Member access

What permits you need and what rules and regulations you need to comply with wne you start a business in Holland depends on your background and nationality.

EEA and Swiss nationals
All European Economic Area (EEA) and Swiss nationals are entitled to stay in the Netherlands without a Dutch residence permit (verblijfsvergunning). Their passport or ID card is sufficient proof of their rightful stay. The EEA comprises the EU, Liechtenstein, Norway and Iceland.

Nationals from outside the EEA or Switzerland

For nationals from outside the EEA or Switzerland there are several possible situations.
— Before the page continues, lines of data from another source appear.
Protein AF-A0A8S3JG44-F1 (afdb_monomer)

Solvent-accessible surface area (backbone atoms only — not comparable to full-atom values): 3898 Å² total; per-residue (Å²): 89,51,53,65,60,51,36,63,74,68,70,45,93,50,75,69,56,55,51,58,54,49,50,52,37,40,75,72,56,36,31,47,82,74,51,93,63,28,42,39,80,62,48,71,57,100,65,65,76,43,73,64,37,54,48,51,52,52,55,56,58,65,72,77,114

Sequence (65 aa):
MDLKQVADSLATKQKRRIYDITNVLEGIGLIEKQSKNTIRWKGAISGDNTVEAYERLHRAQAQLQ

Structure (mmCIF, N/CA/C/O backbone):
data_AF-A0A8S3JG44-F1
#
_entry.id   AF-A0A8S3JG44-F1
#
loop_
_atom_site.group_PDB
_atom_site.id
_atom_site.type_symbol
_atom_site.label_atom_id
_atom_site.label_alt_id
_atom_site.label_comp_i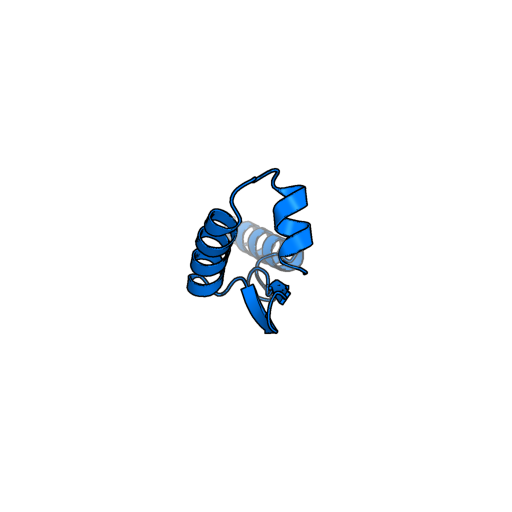d
_atom_site.label_asym_id
_atom_site.label_entity_id
_atom_site.label_seq_id
_atom_site.pdbx_PDB_ins_code
_atom_site.Cartn_x
_atom_site.Cartn_y
_atom_site.Cartn_z
_atom_site.occupancy
_atom_site.B_iso_or_equiv
_atom_site.auth_seq_id
_atom_site.auth_comp_id
_atom_site.auth_asym_id
_atom_site.auth_atom_id
_atom_site.pdbx_PDB_model_num
ATOM 1 N N . MET A 1 1 ? 5.350 -3.426 4.781 1.00 75.88 1 MET A N 1
ATOM 2 C CA . MET A 1 1 ? 5.895 -2.162 4.235 1.00 75.88 1 MET A CA 1
ATOM 3 C C . MET A 1 1 ? 5.253 -1.000 4.979 1.00 7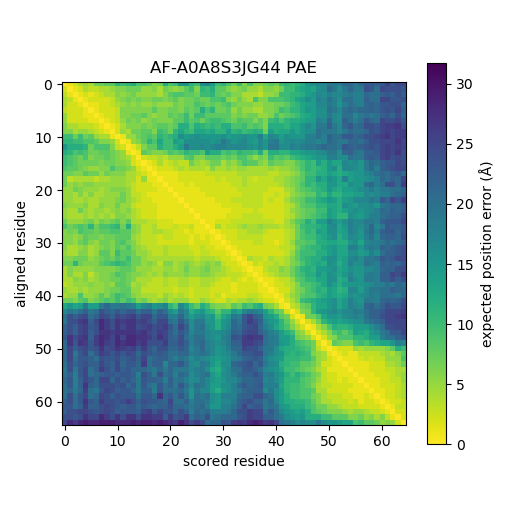5.88 1 MET A C 1
ATOM 5 O O . MET A 1 1 ? 4.033 -1.017 5.127 1.00 75.88 1 MET A O 1
ATOM 9 N N . ASP A 1 2 ? 6.044 -0.054 5.497 1.00 79.25 2 ASP A N 1
ATOM 10 C CA . ASP A 1 2 ? 5.532 1.112 6.237 1.00 79.25 2 ASP A CA 1
ATOM 11 C C . ASP A 1 2 ? 5.172 2.257 5.277 1.00 79.25 2 ASP A C 1
ATOM 13 O O . ASP A 1 2 ? 5.982 2.669 4.446 1.00 79.25 2 ASP A O 1
ATOM 17 N N . LEU A 1 3 ? 3.955 2.785 5.407 1.00 74.75 3 LEU A N 1
ATOM 18 C CA . LEU A 1 3 ? 3.405 3.851 4.563 1.00 74.75 3 LEU A CA 1
ATOM 19 C C . LEU A 1 3 ? 4.193 5.174 4.625 1.00 74.75 3 LEU A C 1
ATOM 21 O O . LEU A 1 3 ? 4.151 5.947 3.668 1.00 74.75 3 LEU A O 1
ATOM 25 N N . LYS A 1 4 ? 4.928 5.450 5.708 1.00 72.56 4 LYS A N 1
ATOM 26 C CA . LYS A 1 4 ? 5.825 6.612 5.812 1.00 72.56 4 LYS A CA 1
ATOM 27 C C . LYS A 1 4 ? 7.050 6.450 4.921 1.00 72.56 4 LYS A C 1
ATOM 29 O O . LYS A 1 4 ? 7.376 7.374 4.190 1.00 72.56 4 LYS A O 1
ATOM 34 N N . GLN A 1 5 ? 7.661 5.266 4.914 1.00 76.69 5 GLN A N 1
ATOM 35 C CA . GLN A 1 5 ? 8.798 4.984 4.032 1.00 76.69 5 GLN A CA 1
ATOM 36 C C . GLN A 1 5 ? 8.385 5.072 2.558 1.00 76.69 5 GLN A C 1
ATOM 38 O O . GLN A 1 5 ? 9.129 5.592 1.731 1.00 76.69 5 GLN A O 1
ATOM 43 N N . VAL A 1 6 ? 7.162 4.630 2.240 1.00 75.31 6 VAL A N 1
ATOM 44 C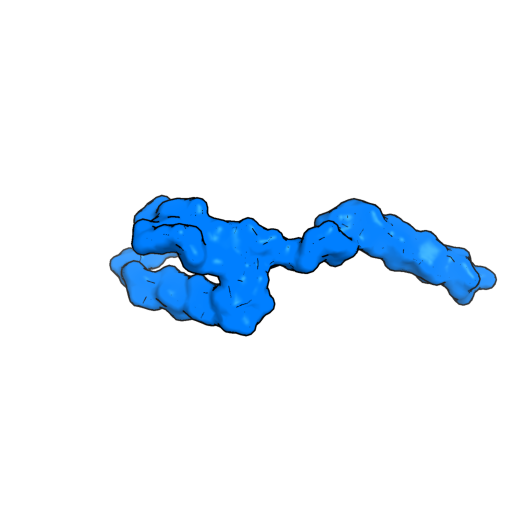 CA . VAL A 1 6 ? 6.579 4.778 0.898 1.00 75.31 6 VAL A CA 1
ATOM 45 C C . VAL A 1 6 ? 6.445 6.254 0.512 1.00 75.31 6 VAL A C 1
ATOM 47 O O . VAL A 1 6 ? 6.825 6.627 -0.597 1.00 75.31 6 VAL A O 1
ATOM 50 N N . ALA A 1 7 ? 5.973 7.101 1.434 1.00 72.25 7 ALA A N 1
ATOM 51 C CA . ALA A 1 7 ? 5.839 8.544 1.223 1.00 72.25 7 ALA A CA 1
ATOM 52 C C . ALA A 1 7 ? 7.169 9.214 0.857 1.00 72.25 7 ALA A C 1
ATOM 54 O O . ALA A 1 7 ? 7.212 10.024 -0.071 1.00 72.25 7 ALA A O 1
ATOM 55 N N . ASP A 1 8 ? 8.230 8.841 1.572 1.00 73.06 8 ASP A N 1
ATOM 56 C CA . ASP A 1 8 ? 9.571 9.382 1.368 1.00 73.06 8 ASP A CA 1
ATOM 57 C C . ASP A 1 8 ? 10.157 8.893 0.033 1.00 73.06 8 ASP A C 1
ATOM 59 O O . ASP A 1 8 ? 10.707 9.685 -0.730 1.00 73.06 8 ASP A O 1
ATOM 63 N N . SER A 1 9 ? 9.955 7.612 -0.307 1.00 71.06 9 SER A N 1
ATOM 64 C CA . SER A 1 9 ? 10.451 7.009 -1.556 1.00 71.06 9 SER A CA 1
ATOM 65 C C . SER A 1 9 ? 9.767 7.529 -2.826 1.00 71.06 9 SER A C 1
ATOM 67 O O . SER A 1 9 ? 10.410 7.652 -3.864 1.00 71.06 9 SER A O 1
ATOM 69 N N . LEU A 1 10 ? 8.478 7.875 -2.755 1.00 68.00 10 LEU A N 1
ATOM 70 C CA . LEU A 1 10 ? 7.728 8.427 -3.888 1.00 68.00 10 LEU A CA 1
ATOM 71 C C . LEU A 1 10 ? 7.963 9.934 -4.075 1.00 68.00 10 LEU A C 1
ATOM 73 O O . LEU A 1 10 ? 7.388 10.524 -4.988 1.00 68.00 10 LEU A O 1
ATOM 77 N N . ALA A 1 11 ? 8.754 10.578 -3.202 1.00 62.91 11 ALA A N 1
ATOM 78 C CA . ALA A 1 11 ? 8.945 12.032 -3.147 1.00 62.91 11 ALA A CA 1
ATOM 79 C C . ALA A 1 11 ? 7.620 12.832 -3.143 1.00 62.91 11 ALA A C 1
ATOM 81 O O . ALA A 1 11 ? 7.572 14.028 -3.449 1.00 62.91 11 ALA A O 1
ATOM 82 N N . THR A 1 12 ? 6.510 12.187 -2.779 1.00 60.28 12 THR A N 1
ATOM 83 C CA . THR A 1 12 ? 5.192 12.809 -2.761 1.00 60.28 12 THR A CA 1
ATOM 84 C C . THR A 1 12 ? 5.037 13.568 -1.452 1.00 60.28 12 THR A C 1
ATOM 86 O O . THR A 1 12 ? 4.753 12.974 -0.414 1.00 60.28 12 THR A O 1
ATOM 89 N N . LYS A 1 13 ? 5.131 14.904 -1.486 1.00 61.84 13 LYS A N 1
ATOM 90 C CA . LYS A 1 13 ? 4.866 15.764 -0.310 1.00 61.84 13 LYS A CA 1
ATOM 91 C C . LYS A 1 13 ? 3.439 15.614 0.257 1.00 61.84 13 LYS A C 1
ATOM 93 O O . LYS A 1 13 ? 3.139 16.127 1.331 1.00 61.84 13 LYS A O 1
ATOM 98 N N . GLN A 1 14 ? 2.545 14.919 -0.453 1.00 67.12 14 GLN A N 1
ATOM 99 C CA . GLN A 1 14 ? 1.134 14.759 -0.114 1.00 67.12 14 GLN A CA 1
ATOM 100 C C . GLN A 1 14 ? 0.802 13.299 0.218 1.00 67.12 14 GLN A C 1
ATOM 102 O O . GLN A 1 14 ? 0.533 12.489 -0.671 1.00 67.12 14 GLN A O 1
ATOM 107 N N . LYS A 1 15 ? 0.694 12.995 1.520 1.00 70.81 15 LYS A N 1
ATOM 108 C CA . LYS A 1 15 ? 0.262 11.683 2.056 1.00 70.81 15 LYS A CA 1
ATOM 109 C C . LYS A 1 15 ? -1.070 11.185 1.478 1.00 70.81 15 LYS A C 1
ATOM 111 O O . LYS A 1 15 ? -1.351 9.994 1.517 1.00 70.81 15 LYS A O 1
ATOM 116 N N . ARG A 1 16 ? -1.881 12.087 0.913 1.00 81.50 16 ARG A N 1
ATOM 117 C CA . ARG A 1 16 ? -3.162 11.773 0.277 1.00 81.50 16 ARG A CA 1
ATOM 118 C C . ARG A 1 16 ? -3.021 10.856 -0.943 1.00 81.50 16 ARG A C 1
ATOM 120 O O . ARG A 1 16 ? -3.896 10.016 -1.119 1.00 81.50 16 ARG A O 1
ATOM 127 N N . ARG A 1 17 ? -1.951 10.989 -1.741 1.00 81.44 17 ARG A N 1
ATOM 128 C CA . ARG A 1 17 ? -1.741 10.211 -2.982 1.00 81.44 17 ARG A CA 1
ATOM 129 C C . ARG A 1 17 ? -1.403 8.751 -2.727 1.00 81.44 17 ARG A C 1
ATOM 131 O O . ARG A 1 17 ? -1.762 7.893 -3.520 1.00 81.44 17 ARG A O 1
ATOM 138 N N . ILE A 1 18 ? -0.795 8.471 -1.581 1.00 84.00 18 ILE A N 1
ATOM 139 C CA . ILE A 1 18 ? -0.470 7.108 -1.167 1.00 84.00 18 ILE A CA 1
ATOM 140 C C . ILE A 1 18 ? -1.754 6.299 -0.987 1.00 84.00 18 ILE A C 1
ATOM 142 O O . ILE A 1 18 ? -1.818 5.175 -1.462 1.00 84.00 18 ILE A O 1
ATOM 146 N N . TYR A 1 19 ? -2.801 6.892 -0.401 1.00 86.31 19 TYR A N 1
ATOM 147 C CA . TYR A 1 19 ? -4.091 6.215 -0.260 1.00 86.31 19 TYR A CA 1
ATOM 148 C C . TYR A 1 19 ? -4.769 5.940 -1.596 1.00 86.31 19 TYR A C 1
ATOM 150 O O . TYR A 1 19 ? -5.391 4.901 -1.750 1.00 86.31 19 TYR A O 1
ATOM 158 N N . ASP A 1 20 ? -4.644 6.841 -2.572 1.00 87.50 20 ASP A N 1
ATOM 159 C CA . ASP A 1 20 ? -5.233 6.601 -3.893 1.00 87.50 20 ASP A CA 1
ATOM 160 C C . ASP A 1 20 ? -4.577 5.384 -4.561 1.00 87.50 20 ASP A C 1
ATOM 162 O O . ASP A 1 20 ? -5.271 4.526 -5.096 1.00 87.50 20 ASP A O 1
ATOM 166 N N . ILE A 1 21 ? -3.253 5.253 -4.432 1.00 85.94 21 ILE A N 1
ATOM 167 C CA . ILE A 1 21 ? -2.505 4.090 -4.922 1.00 85.94 21 ILE A CA 1
ATOM 168 C C . ILE A 1 21 ? -2.882 2.830 -4.132 1.00 85.94 21 ILE A C 1
ATOM 170 O O . ILE A 1 21 ? -3.195 1.804 -4.732 1.00 85.94 21 ILE A O 1
ATOM 174 N N . THR A 1 22 ? -2.890 2.881 -2.796 1.00 88.06 22 THR A N 1
ATOM 175 C CA . THR A 1 22 ? -3.199 1.692 -1.989 1.00 88.06 22 THR A CA 1
ATOM 176 C C . THR A 1 22 ? -4.639 1.233 -2.153 1.00 88.06 22 THR A C 1
ATOM 178 O O . THR A 1 22 ? -4.862 0.035 -2.192 1.00 88.06 22 THR A O 1
ATOM 181 N N . ASN A 1 23 ? -5.603 2.143 -2.307 1.00 89.69 23 ASN A N 1
ATOM 182 C CA . ASN A 1 23 ? -7.008 1.780 -2.500 1.00 89.69 23 ASN A CA 1
ATOM 183 C C . ASN A 1 23 ? -7.224 1.083 -3.847 1.00 89.69 23 ASN A C 1
ATOM 185 O O . ASN A 1 23 ? -7.987 0.125 -3.921 1.00 89.69 23 ASN A O 1
ATOM 189 N N . VAL A 1 24 ? -6.538 1.532 -4.905 1.00 90.19 24 VAL A N 1
ATOM 190 C CA . VAL A 1 24 ? -6.571 0.851 -6.208 1.00 90.19 24 VAL A CA 1
ATOM 191 C C . VAL A 1 24 ? -5.935 -0.534 -6.092 1.00 90.19 24 VAL A C 1
ATOM 193 O O . VAL A 1 24 ? -6.532 -1.518 -6.515 1.00 90.19 24 VAL A O 1
ATOM 196 N N . LEU A 1 25 ? -4.762 -0.646 -5.466 1.00 86.94 25 LEU A N 1
ATOM 197 C CA . LEU A 1 25 ? -4.077 -1.933 -5.305 1.00 86.94 25 LEU A CA 1
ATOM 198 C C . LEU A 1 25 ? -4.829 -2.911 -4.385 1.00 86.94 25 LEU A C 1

Some examples are:

  • Entrepreneurs who intend to stay in the Netherlands for longer than 3 months, will usually need a combined permit to stay and work, the so-called single permit (PDF) (gecombineerde vergunning voor verblijf en arbeid, GVVA).
  • Ambitious entrepreneurs (start-ups) who want to start an innovative business in the Netherlands may apply for a 1-year residence permit as starting entrepreneur. To be eligible for this start-up scheme, various conditions apply. The Netherlands Enterprise Agency (RVO) checks and evaluates the start-up. If they have completed the conditions for obtaining a residence permit for self-employed professionals and have a formal statement from their supervisor, they may obtain the residence permit.
  • If you intend to work as an employee in the Netherlands for longer than 3 months, you will usually need a GVVA. For stays up to 3 months, or in some cases (seasonal work, students, asylum seekers, Croatians), you will need a work permit (tewerkstellingsvergunning, TWV) as well as a separate residence permit.
  • To obtain a residence permit, foreign investors who want to live in the Netherlands need to satisfy additional conditions, among others a minimum investment sum of €1.25 million in a Dutch company and an obvious added value to the Dutch economy.
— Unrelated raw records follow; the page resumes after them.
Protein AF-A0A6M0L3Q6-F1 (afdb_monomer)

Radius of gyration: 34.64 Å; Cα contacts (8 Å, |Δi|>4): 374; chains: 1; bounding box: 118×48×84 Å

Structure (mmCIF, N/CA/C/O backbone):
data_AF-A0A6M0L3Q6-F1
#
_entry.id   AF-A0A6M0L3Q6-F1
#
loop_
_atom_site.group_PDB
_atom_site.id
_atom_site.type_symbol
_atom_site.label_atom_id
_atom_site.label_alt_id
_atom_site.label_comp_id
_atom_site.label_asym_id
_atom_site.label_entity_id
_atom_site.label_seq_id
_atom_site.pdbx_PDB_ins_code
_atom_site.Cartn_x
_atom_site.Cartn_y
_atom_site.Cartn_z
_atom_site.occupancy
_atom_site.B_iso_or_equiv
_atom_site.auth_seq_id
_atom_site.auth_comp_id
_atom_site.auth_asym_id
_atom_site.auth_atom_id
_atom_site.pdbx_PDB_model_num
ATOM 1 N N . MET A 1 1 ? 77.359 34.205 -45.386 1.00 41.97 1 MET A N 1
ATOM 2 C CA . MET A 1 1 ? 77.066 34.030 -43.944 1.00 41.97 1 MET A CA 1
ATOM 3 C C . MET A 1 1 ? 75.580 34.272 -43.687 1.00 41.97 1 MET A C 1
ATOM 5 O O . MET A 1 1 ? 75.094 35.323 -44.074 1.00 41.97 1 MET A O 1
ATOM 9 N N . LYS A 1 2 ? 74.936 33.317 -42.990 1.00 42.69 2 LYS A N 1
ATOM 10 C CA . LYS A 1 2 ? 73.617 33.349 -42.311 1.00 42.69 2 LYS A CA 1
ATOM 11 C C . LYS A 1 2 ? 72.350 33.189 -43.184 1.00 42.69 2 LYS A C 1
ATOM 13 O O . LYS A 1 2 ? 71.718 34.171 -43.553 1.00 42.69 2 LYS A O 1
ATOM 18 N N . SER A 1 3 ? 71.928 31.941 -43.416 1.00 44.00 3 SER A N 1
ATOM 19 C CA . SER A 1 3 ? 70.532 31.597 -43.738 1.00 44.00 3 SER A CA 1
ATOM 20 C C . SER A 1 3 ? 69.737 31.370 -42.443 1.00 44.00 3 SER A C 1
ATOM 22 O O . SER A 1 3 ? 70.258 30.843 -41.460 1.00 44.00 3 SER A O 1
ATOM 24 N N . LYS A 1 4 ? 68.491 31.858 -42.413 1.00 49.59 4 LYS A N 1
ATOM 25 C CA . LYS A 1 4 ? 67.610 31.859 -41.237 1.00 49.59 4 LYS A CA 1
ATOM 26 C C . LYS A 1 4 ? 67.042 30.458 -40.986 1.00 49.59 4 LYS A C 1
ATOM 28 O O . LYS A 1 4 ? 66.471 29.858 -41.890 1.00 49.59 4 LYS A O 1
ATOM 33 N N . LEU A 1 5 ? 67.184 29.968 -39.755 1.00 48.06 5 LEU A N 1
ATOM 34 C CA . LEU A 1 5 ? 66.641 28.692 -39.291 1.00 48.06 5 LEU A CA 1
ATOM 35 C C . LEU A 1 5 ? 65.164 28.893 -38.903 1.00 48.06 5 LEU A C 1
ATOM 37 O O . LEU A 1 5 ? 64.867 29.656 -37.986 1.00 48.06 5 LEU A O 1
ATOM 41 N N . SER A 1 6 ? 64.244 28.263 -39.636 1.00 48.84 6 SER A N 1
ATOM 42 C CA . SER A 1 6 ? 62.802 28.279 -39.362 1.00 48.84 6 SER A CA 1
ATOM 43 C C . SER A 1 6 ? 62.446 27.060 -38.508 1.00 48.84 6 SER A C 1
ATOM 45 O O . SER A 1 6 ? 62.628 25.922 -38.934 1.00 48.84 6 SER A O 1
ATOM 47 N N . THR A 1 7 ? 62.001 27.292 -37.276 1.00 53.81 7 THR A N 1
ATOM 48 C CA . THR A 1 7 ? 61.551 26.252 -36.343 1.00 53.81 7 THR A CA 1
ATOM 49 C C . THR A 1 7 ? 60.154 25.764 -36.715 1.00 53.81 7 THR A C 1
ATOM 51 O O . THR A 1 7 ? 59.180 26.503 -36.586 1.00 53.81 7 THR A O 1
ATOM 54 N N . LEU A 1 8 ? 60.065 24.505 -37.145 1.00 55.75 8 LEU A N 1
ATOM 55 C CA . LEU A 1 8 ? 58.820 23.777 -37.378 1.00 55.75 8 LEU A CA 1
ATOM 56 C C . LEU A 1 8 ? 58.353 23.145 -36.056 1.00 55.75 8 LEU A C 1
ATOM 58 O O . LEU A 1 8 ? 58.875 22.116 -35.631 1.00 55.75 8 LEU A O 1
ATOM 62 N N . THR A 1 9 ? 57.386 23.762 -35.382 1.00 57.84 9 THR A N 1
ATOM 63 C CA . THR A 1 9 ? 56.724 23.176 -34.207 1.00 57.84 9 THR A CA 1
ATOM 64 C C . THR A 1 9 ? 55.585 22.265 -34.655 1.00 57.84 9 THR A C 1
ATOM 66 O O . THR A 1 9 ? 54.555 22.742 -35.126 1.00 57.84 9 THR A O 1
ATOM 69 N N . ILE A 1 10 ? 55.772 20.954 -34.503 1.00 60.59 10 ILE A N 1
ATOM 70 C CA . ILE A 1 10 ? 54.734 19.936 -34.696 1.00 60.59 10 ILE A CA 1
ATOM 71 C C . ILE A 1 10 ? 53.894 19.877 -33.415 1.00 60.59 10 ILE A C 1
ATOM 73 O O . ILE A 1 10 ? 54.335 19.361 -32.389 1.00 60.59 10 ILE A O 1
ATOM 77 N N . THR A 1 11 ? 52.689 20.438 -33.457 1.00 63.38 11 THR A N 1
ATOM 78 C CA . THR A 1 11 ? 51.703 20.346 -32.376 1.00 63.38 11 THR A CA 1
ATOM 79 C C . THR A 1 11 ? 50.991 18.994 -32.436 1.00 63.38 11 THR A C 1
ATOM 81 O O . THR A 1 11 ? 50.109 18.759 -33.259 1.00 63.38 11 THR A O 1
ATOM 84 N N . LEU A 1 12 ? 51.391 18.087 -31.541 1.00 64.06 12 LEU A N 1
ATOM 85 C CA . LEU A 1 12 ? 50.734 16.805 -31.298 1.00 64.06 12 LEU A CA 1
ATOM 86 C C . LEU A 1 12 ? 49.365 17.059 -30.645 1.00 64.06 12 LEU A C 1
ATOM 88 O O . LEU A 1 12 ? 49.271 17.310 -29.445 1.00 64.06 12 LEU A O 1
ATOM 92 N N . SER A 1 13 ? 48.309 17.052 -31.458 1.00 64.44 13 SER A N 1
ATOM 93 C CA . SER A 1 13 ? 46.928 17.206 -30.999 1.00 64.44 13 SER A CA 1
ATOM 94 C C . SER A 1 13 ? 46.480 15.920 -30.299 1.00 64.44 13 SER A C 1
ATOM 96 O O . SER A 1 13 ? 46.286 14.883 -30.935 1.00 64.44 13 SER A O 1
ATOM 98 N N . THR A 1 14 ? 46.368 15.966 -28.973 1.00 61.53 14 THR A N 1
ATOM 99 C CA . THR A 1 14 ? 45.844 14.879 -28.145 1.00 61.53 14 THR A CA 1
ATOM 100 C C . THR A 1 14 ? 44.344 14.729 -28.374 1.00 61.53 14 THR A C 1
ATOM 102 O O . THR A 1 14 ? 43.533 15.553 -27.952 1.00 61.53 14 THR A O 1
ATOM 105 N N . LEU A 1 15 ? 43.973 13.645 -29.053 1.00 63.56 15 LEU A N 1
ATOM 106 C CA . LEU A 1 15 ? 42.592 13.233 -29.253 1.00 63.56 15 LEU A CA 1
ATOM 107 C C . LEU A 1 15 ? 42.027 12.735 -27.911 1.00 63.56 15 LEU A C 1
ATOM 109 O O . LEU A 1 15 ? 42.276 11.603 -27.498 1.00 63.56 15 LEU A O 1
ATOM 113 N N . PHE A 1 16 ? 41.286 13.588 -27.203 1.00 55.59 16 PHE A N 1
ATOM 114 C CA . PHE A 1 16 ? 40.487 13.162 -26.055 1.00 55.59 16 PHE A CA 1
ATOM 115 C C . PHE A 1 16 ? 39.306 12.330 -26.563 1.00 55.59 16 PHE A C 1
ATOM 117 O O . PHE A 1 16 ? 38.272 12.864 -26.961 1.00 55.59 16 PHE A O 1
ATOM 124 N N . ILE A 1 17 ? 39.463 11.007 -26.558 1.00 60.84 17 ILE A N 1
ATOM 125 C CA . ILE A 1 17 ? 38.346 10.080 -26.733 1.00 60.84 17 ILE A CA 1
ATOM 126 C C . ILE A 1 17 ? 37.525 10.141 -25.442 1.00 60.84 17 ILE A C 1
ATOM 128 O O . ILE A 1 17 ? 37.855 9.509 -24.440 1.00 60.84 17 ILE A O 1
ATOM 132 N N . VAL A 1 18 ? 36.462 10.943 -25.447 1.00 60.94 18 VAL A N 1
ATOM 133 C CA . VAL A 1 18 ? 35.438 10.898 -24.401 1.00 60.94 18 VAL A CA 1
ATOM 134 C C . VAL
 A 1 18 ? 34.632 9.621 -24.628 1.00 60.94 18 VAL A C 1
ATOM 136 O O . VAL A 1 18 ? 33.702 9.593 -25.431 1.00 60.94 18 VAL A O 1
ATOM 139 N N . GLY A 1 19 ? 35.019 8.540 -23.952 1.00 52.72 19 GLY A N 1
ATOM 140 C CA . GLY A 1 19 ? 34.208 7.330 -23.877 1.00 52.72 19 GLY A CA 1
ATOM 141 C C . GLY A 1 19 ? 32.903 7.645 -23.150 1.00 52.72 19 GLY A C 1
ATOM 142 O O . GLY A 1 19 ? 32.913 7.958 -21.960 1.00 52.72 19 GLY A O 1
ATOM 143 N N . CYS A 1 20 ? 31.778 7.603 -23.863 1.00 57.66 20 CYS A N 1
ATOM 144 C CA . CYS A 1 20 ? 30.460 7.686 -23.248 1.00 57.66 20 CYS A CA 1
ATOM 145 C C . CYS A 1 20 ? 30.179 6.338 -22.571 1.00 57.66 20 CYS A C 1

Both residence permits and GVVA are issued by the Dutch Immigration and Naturalisation Service (Immigratie- en Naturalisatiedienst, IND). Please check IND's website or contact them to find out what applies to your specific situation.

Provisional residence permit (MVV) versus residence permit

Before you can apply for a residence permit, you usually require a provisional residence permit (Machtiging tot voorlopig verblijf or MVV). This is a visa that lets you enter the Netherlands and stay for longer than 90 days. Both individuals or Dutch employers (sponsors) can apply for an MVV on behalf of their employee or employees. To apply for the MVV and residence permit simultaneously, a single procedure exists.

If you have rightfully lived in another EU Member State for at least 5 years, you will not need to apply for an MVV. Instead you are allowed to enter the Netherlands to apply for a residence permit.


When you apply for an MVV or residence permit, there are costs involved, for instance for drawing up and legalising documents. The costs depend on the country you come from. For more information, please contact the authorities in your own country. Be aware that if your application is denied, there will be no refund.

Registering with your municipality

Generally, if you intend to stay in the Netherlands for more than 4 months, you must register with the municipality you are going to live in. You must do so within 5 days after your arrival. If you decide to leave the Netherlands for more than 8 months, you are required to deregister.